Sign up for Data Mesh Understanding’s free roundtable and introduction programs here: https://landing.datameshunderstanding.com/
Please Rate and Review us on your podcast app of choice!
If you want to be a guest or give feedback (suggestions for topics, comments, etc.), please see here
Episode list and links to all available episode transcripts here.
Provided as a free resource by Data Mesh Understanding / Scott Hirleman. Get in touch with Scott on LinkedIn if you want to chat data mesh.
Transcript for this episode (link) provided by Starburst. See their Data Mesh Summit recordings here and their great data mesh resource center here. You can download their Data Mesh for Dummies e-book (info gated) here.
Vanya’s LinkedIn: https://www.linkedin.com/in/vanyaseth1809/
In this episode, Scott interviewed Vanya Seth, Head of Technology for Thoughtworks India and Global ‘Data Mesh Guild’ Lead for Thoughtworks. To be clear, Vanya was only representing her own views on the episode.
Some key takeaways/thoughts from Vanya’s point of view:
- Data mesh is at a similar inflection point to where microservices was a decade ago. Let’s not relearn all the hard lessons they already learned. We should adapt/contextualize to data of course but we can skip a lot of the anti-patterns.
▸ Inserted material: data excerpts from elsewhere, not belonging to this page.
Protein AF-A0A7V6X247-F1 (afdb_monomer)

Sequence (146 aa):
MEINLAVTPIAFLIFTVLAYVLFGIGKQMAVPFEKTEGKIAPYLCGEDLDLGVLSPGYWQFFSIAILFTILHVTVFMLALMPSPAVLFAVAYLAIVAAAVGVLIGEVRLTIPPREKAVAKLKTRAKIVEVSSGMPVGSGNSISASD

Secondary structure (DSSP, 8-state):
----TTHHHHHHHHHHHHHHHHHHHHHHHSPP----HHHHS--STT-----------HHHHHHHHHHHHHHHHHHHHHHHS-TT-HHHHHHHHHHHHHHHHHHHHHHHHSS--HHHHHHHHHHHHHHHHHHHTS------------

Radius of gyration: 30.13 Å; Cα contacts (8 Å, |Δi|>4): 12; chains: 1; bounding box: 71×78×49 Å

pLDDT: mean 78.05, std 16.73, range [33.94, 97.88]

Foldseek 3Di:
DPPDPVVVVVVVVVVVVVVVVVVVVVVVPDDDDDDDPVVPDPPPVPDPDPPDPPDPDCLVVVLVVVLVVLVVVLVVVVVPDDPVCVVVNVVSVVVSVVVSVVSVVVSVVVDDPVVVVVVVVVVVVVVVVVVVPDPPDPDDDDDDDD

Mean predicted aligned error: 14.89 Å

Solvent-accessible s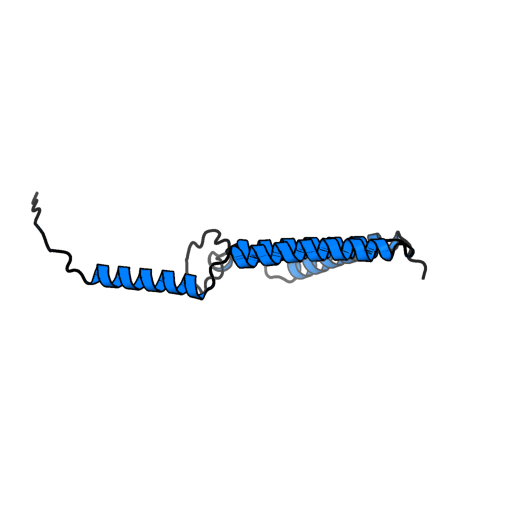urface area (backbone atoms only — not comparable to full-atom values): 9205 Å² total; per-residue (Å²): 131,89,77,57,78,68,51,59,62,50,51,51,50,53,54,51,52,49,51,52,51,54,51,50,51,56,58,68,73,45,76,85,86,75,94,43,74,82,79,72,51,76,92,48,95,85,52,94,68,89,73,60,91,78,73,70,79,54,70,67,56,51,55,50,51,54,52,50,50,56,53,51,53,49,53,51,53,60,72,69,52,66,85,90,45,59,71,58,52,53,54,49,50,52,53,51,52,51,53,50,50,52,53,52,51,51,62,60,66,75,46,72,54,68,69,57,51,51,47,54,49,51,52,51,52,54,50,52,55,55,61,69,67,52,81,80,77,89,75,81,88,83,87,76,92,129

Structure (mmCIF, N/CA/C/O backbone):
data_AF-A0A7V6X247-F1
#
_entry.id   AF-A0A7V6X247-F1
#
loop_
_atom_site.group_PDB
_atom_site.id
_atom_site.type_symbol
_atom_site.label_atom_id
_atom_site.label_alt_id
_atom_site.label_comp_id
_atom_site.label_asym_id
_atom_site.label_entity_id
_atom_site.label_seq_id
_atom_site.pdbx_PDB_ins_code
_atom_site.Cartn_x
_atom_site.Cartn_y
_atom_site.Cartn_z
_atom_site.occupancy
_atom_site.B_iso_or_equiv
_atom_site.auth_seq_id
_atom_site.auth_comp_id
_atom_site.auth_asym_id
_atom_site.auth_atom_id
_atom_site.pdbx_PDB_model_num
ATOM 1 N N . MET A 1 1 ? 16.719 -26.387 -5.045 1.00 50.31 1 MET A N 1
ATOM 2 C CA . MET A 1 1 ? 15.588 -26.522 -4.106 1.00 50.31 1 MET A CA 1
ATOM 3 C C . MET A 1 1 ? 14.344 -26.539 -4.970 1.00 50.31 1 MET A C 1
ATOM 5 O O . MET A 1 1 ? 14.001 -25.504 -5.519 1.00 50.31 1 MET A O 1
ATOM 9 N N . GLU A 1 2 ? 13.785 -27.722 -5.213 1.00 67.50 2 GLU A N 1
ATOM 10 C CA . GLU A 1 2 ? 12.588 -27.901 -6.044 1.00 67.50 2 GLU A CA 1
ATOM 11 C C . GLU A 1 2 ? 11.409 -27.196 -5.356 1.00 67.50 2 GLU A C 1
ATOM 13 O O . GLU A 1 2 ? 10.856 -27.700 -4.377 1.00 67.50 2 GLU A O 1
ATOM 18 N N . ILE A 1 3 ? 11.058 -25.988 -5.806 1.00 67.50 3 ILE A N 1
ATOM 19 C CA . ILE A 1 3 ? 9.841 -25.315 -5.348 1.00 67.50 3 ILE A CA 1
ATOM 20 C C . ILE A 1 3 ? 8.686 -25.947 -6.117 1.00 67.50 3 ILE A C 1
ATOM 22 O O . ILE A 1 3 ? 8.381 -25.574 -7.247 1.00 67.50 3 ILE A O 1
ATOM 26 N N . ASN A 1 4 ? 8.053 -26.940 -5.497 1.00 76.38 4 ASN A N 1
ATOM 27 C CA . ASN A 1 4 ? 6.811 -27.508 -5.998 1.00 76.38 4 ASN A CA 1
ATOM 28 C C . ASN A 1 4 ? 5.745 -26.406 -6.020 1.00 76.38 4 ASN A C 1
ATOM 30 O O . ASN A 1 4 ? 5.307 -25.945 -4.966 1.00 76.38 4 ASN A O 1
ATOM 34 N N . LEU A 1 5 ? 5.298 -26.012 -7.215 1.00 76.06 5 LEU A N 1
ATOM 35 C CA . LEU A 1 5 ? 4.298 -24.955 -7.415 1.00 76.06 5 LEU A CA 1
ATOM 36 C C . LEU A 1 5 ? 2.977 -25.231 -6.663 1.00 76.06 5 LEU A C 1
ATOM 38 O O . LEU A 1 5 ? 2.247 -24.307 -6.320 1.00 76.06 5 LEU A O 1
ATOM 42 N N . ALA A 1 6 ? 2.701 -26.501 -6.344 1.00 81.19 6 ALA A N 1
ATOM 43 C CA . ALA A 1 6 ? 1.562 -26.928 -5.535 1.00 81.19 6 ALA A CA 1
ATOM 44 C C . ALA A 1 6 ? 1.714 -26.653 -4.023 1.00 81.19 6 ALA A C 1
ATOM 46 O O . ALA A 1 6 ? 0.712 -26.549 -3.322 1.00 81.19 6 ALA A O 1
ATOM 47 N N . VAL A 1 7 ? 2.933 -26.505 -3.494 1.00 87.06 7 VAL A N 1
ATOM 48 C CA . VAL A 1 7 ? 3.160 -26.300 -2.049 1.00 87.06 7 VAL A CA 1
ATOM 49 C C . VAL A 1 7 ? 2.746 -24.893 -1.610 1.00 87.06 7 VAL A C 1
ATOM 51 O O . VAL A 1 7 ? 2.238 -24.733 -0.504 1.00 87.06 7 VAL A O 1
ATOM 54 N N . THR A 1 8 ? 2.881 -23.881 -2.472 1.00 87.31 8 THR A N 1
ATOM 55 C CA . THR A 1 8 ? 2.482 -22.494 -2.178 1.00 87.31 8 THR A CA 1
ATOM 56 C C . THR A 1 8 ? 0.985 -22.338 -1.859 1.00 87.31 8 THR A C 1
ATOM 58 O O . THR A 1 8 ? 0.675 -21.800 -0.792 1.00 87.31 8 THR A O 1
ATOM 61 N N . PRO A 1 9 ? 0.033 -22.816 -2.692 1.00 90.44 9 PRO A N 1
ATOM 62 C CA . PRO A 1 9 ? -1.389 -22.737 -2.352 1.00 90.44 9 PRO A CA 1
ATOM 63 C C . PRO A 1 9 ? -1.754 -23.616 -1.148 1.00 90.44 9 PRO A C 1
ATOM 65 O O . PRO A 1 9 ? -2.591 -23.220 -0.341 1.00 90.44 9 PRO A O 1
ATOM 68 N N . ILE A 1 10 ? -1.100 -24.771 -0.971 1.00 92.69 10 ILE A N 1
ATOM 69 C CA . ILE A 1 10 ? -1.328 -25.641 0.194 1.00 92.69 10 ILE A CA 1
ATOM 70 C C . ILE A 1 10 ? -0.902 -24.938 1.489 1.00 92.69 10 ILE A C 1
ATOM 72 O O . ILE A 1 10 ? -1.664 -24.917 2.453 1.00 92.69 10 ILE A O 1
ATOM 76 N N . ALA A 1 11 ? 0.278 -24.312 1.512 1.00 91.31 11 ALA A N 1
ATOM 77 C CA . ALA A 1 11 ? 0.748 -23.550 2.664 1.00 91.31 11 ALA A CA 1
ATOM 78 C C . ALA A 1 11 ? -0.215 -22.401 3.006 1.00 91.31 11 ALA A C 1
ATOM 80 O O . ALA A 1 11 ? -0.587 -22.244 4.167 1.00 91.31 11 ALA A O 1
ATOM 81 N N . PHE A 1 12 ? -0.685 -21.649 2.004 1.00 93.50 12 PHE A N 1
ATOM 82 C CA . PHE A 1 12 ? -1.685 -20.593 2.199 1.00 93.50 12 PHE A CA 1
ATOM 83 C C . PHE A 1 12 ? -2.972 -21.117 2.855 1.00 93.50 12 PHE A C 1
ATOM 85 O O . PHE A 1 12 ? -3.469 -20.513 3.809 1.00 93.50 12 PHE A O 1
ATOM 92 N N . LEU A 1 13 ? -3.492 -22.260 2.395 1.00 95.88 13 LEU A N 1
ATOM 93 C CA . LEU A 1 13 ? -4.674 -22.886 2.992 1.00 95.88 13 LEU A CA 1
ATOM 94 C C . LEU A 1 13 ? -4.426 -23.315 4.440 1.00 95.88 13 LEU A C 1
ATOM 96 O O . LEU A 1 13 ? -5.262 -23.039 5.297 1.00 95.88 13 LEU A O 1
ATOM 100 N N . ILE A 1 14 ? -3.273 -23.924 4.733 1.00 96.25 14 ILE A N 1
ATOM 101 C CA . ILE A 1 14 ? -2.906 -24.323 6.099 1.00 96.25 14 ILE A CA 1
ATOM 102 C C . ILE A 1 14 ? -2.886 -23.104 7.028 1.00 96.25 14 ILE A C 1
ATOM 104 O O . ILE A 1 14 ? -3.509 -23.138 8.087 1.00 96.25 14 ILE A O 1
ATOM 108 N N . PHE A 1 15 ? -2.232 -22.008 6.629 1.00 96.44 15 PHE A N 1
ATOM 109 C CA . PHE A 1 15 ? -2.180 -20.790 7.444 1.00 96.44 15 PHE A CA 1
ATOM 110 C C . PHE A 1 15 ? -3.545 -20.114 7.591 1.00 96.44 15 PHE A C 1
ATOM 112 O O . PHE A 1 15 ? -3.852 -19.586 8.658 1.00 96.44 15 PHE A O 1
ATOM 119 N N . THR A 1 16 ? -4.387 -20.170 6.560 1.00 97.12 16 THR A N 1
ATOM 120 C CA . THR A 1 16 ? -5.758 -19.647 6.619 1.00 97.12 16 THR A CA 1
ATOM 121 C C . THR A 1 16 ? -6.593 -20.438 7.622 1.00 97.12 16 THR A C 1
ATOM 123 O O . THR A 1 16 ? -7.220 -19.855 8.504 1.00 97.12 16 THR A O 1
ATOM 126 N N . VAL A 1 17 ? -6.562 -21.772 7.546 1.00 97.88 17 VAL A N 1
ATOM 127 C CA . VAL A 1 17 ? -7.254 -22.650 8.501 1.00 97.88 17 VAL A CA 1
ATOM 128 C C . VAL A 1 17 ? -6.737 -22.410 9.914 1.00 97.88 17 VAL A C 1
ATOM 130 O O . VAL A 1 17 ? -7.534 -22.248 10.834 1.00 97.88 17 VAL A O 1
ATOM 133 N N . LEU A 1 18 ? -5.418 -22.314 10.086 1.00 97.88 18 LEU A N 1
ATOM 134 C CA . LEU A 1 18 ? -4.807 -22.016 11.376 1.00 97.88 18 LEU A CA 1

- Similarly, many people are stuck thinking “there’s no way that could work” regarding data mesh like they were when people suggested development and operations be combined in DevOps. It’s understandable – it’s hard to imagine a post monolithic world when all you’ve known is monoliths.
- ?Controversial?: We should try hard to prevent creating the fear of missing out (FOMO) for those not doing data mesh. If data mesh isn’t right for your org, especially if it isn’t right at this time, that’s perfectly okay. Don’t take on the overhead cost of data mesh if it won’t bring more value than cost. Scott note: PREACH!
- ?Controversial?: Some CDOs or CAOs, their organizations don’t really get the value of data so they are implementing data mesh to try to prove out value and make their mark. That can obviously create issues if their organizations aren’t ready.
- A few indicators an org is ready for data mesh (see below for expanded context): A) data/AI investments are not delivering the promised/expected returns and/or it’s hard to point to the value delivered in general from data/AI investments; B) the organization is attempting to throw more people at centralized data management and it’s not working (platform included); and C) there’s extremely unclear ownership around many aspects of data, especially who owns aspects of hand-offs or who owns the end data asset – how can a consumer actually ask a question about the data with no clear owner?
- “Innovation in queue syndrome” = your innovation agenda is “in queue” and keeps getting deprioritized because you are dealing with everything else first just to keep your data practice flowing.
- Use value stream mapping to understand how your organization drives value from business processes and where there is value leakage. Especially useful if data work isn’t driving value.
- We should take a lot of learnings in how microservices service discovery evolved, especially the tooling, for data mesh. There is no need to reinvent the wheel on this.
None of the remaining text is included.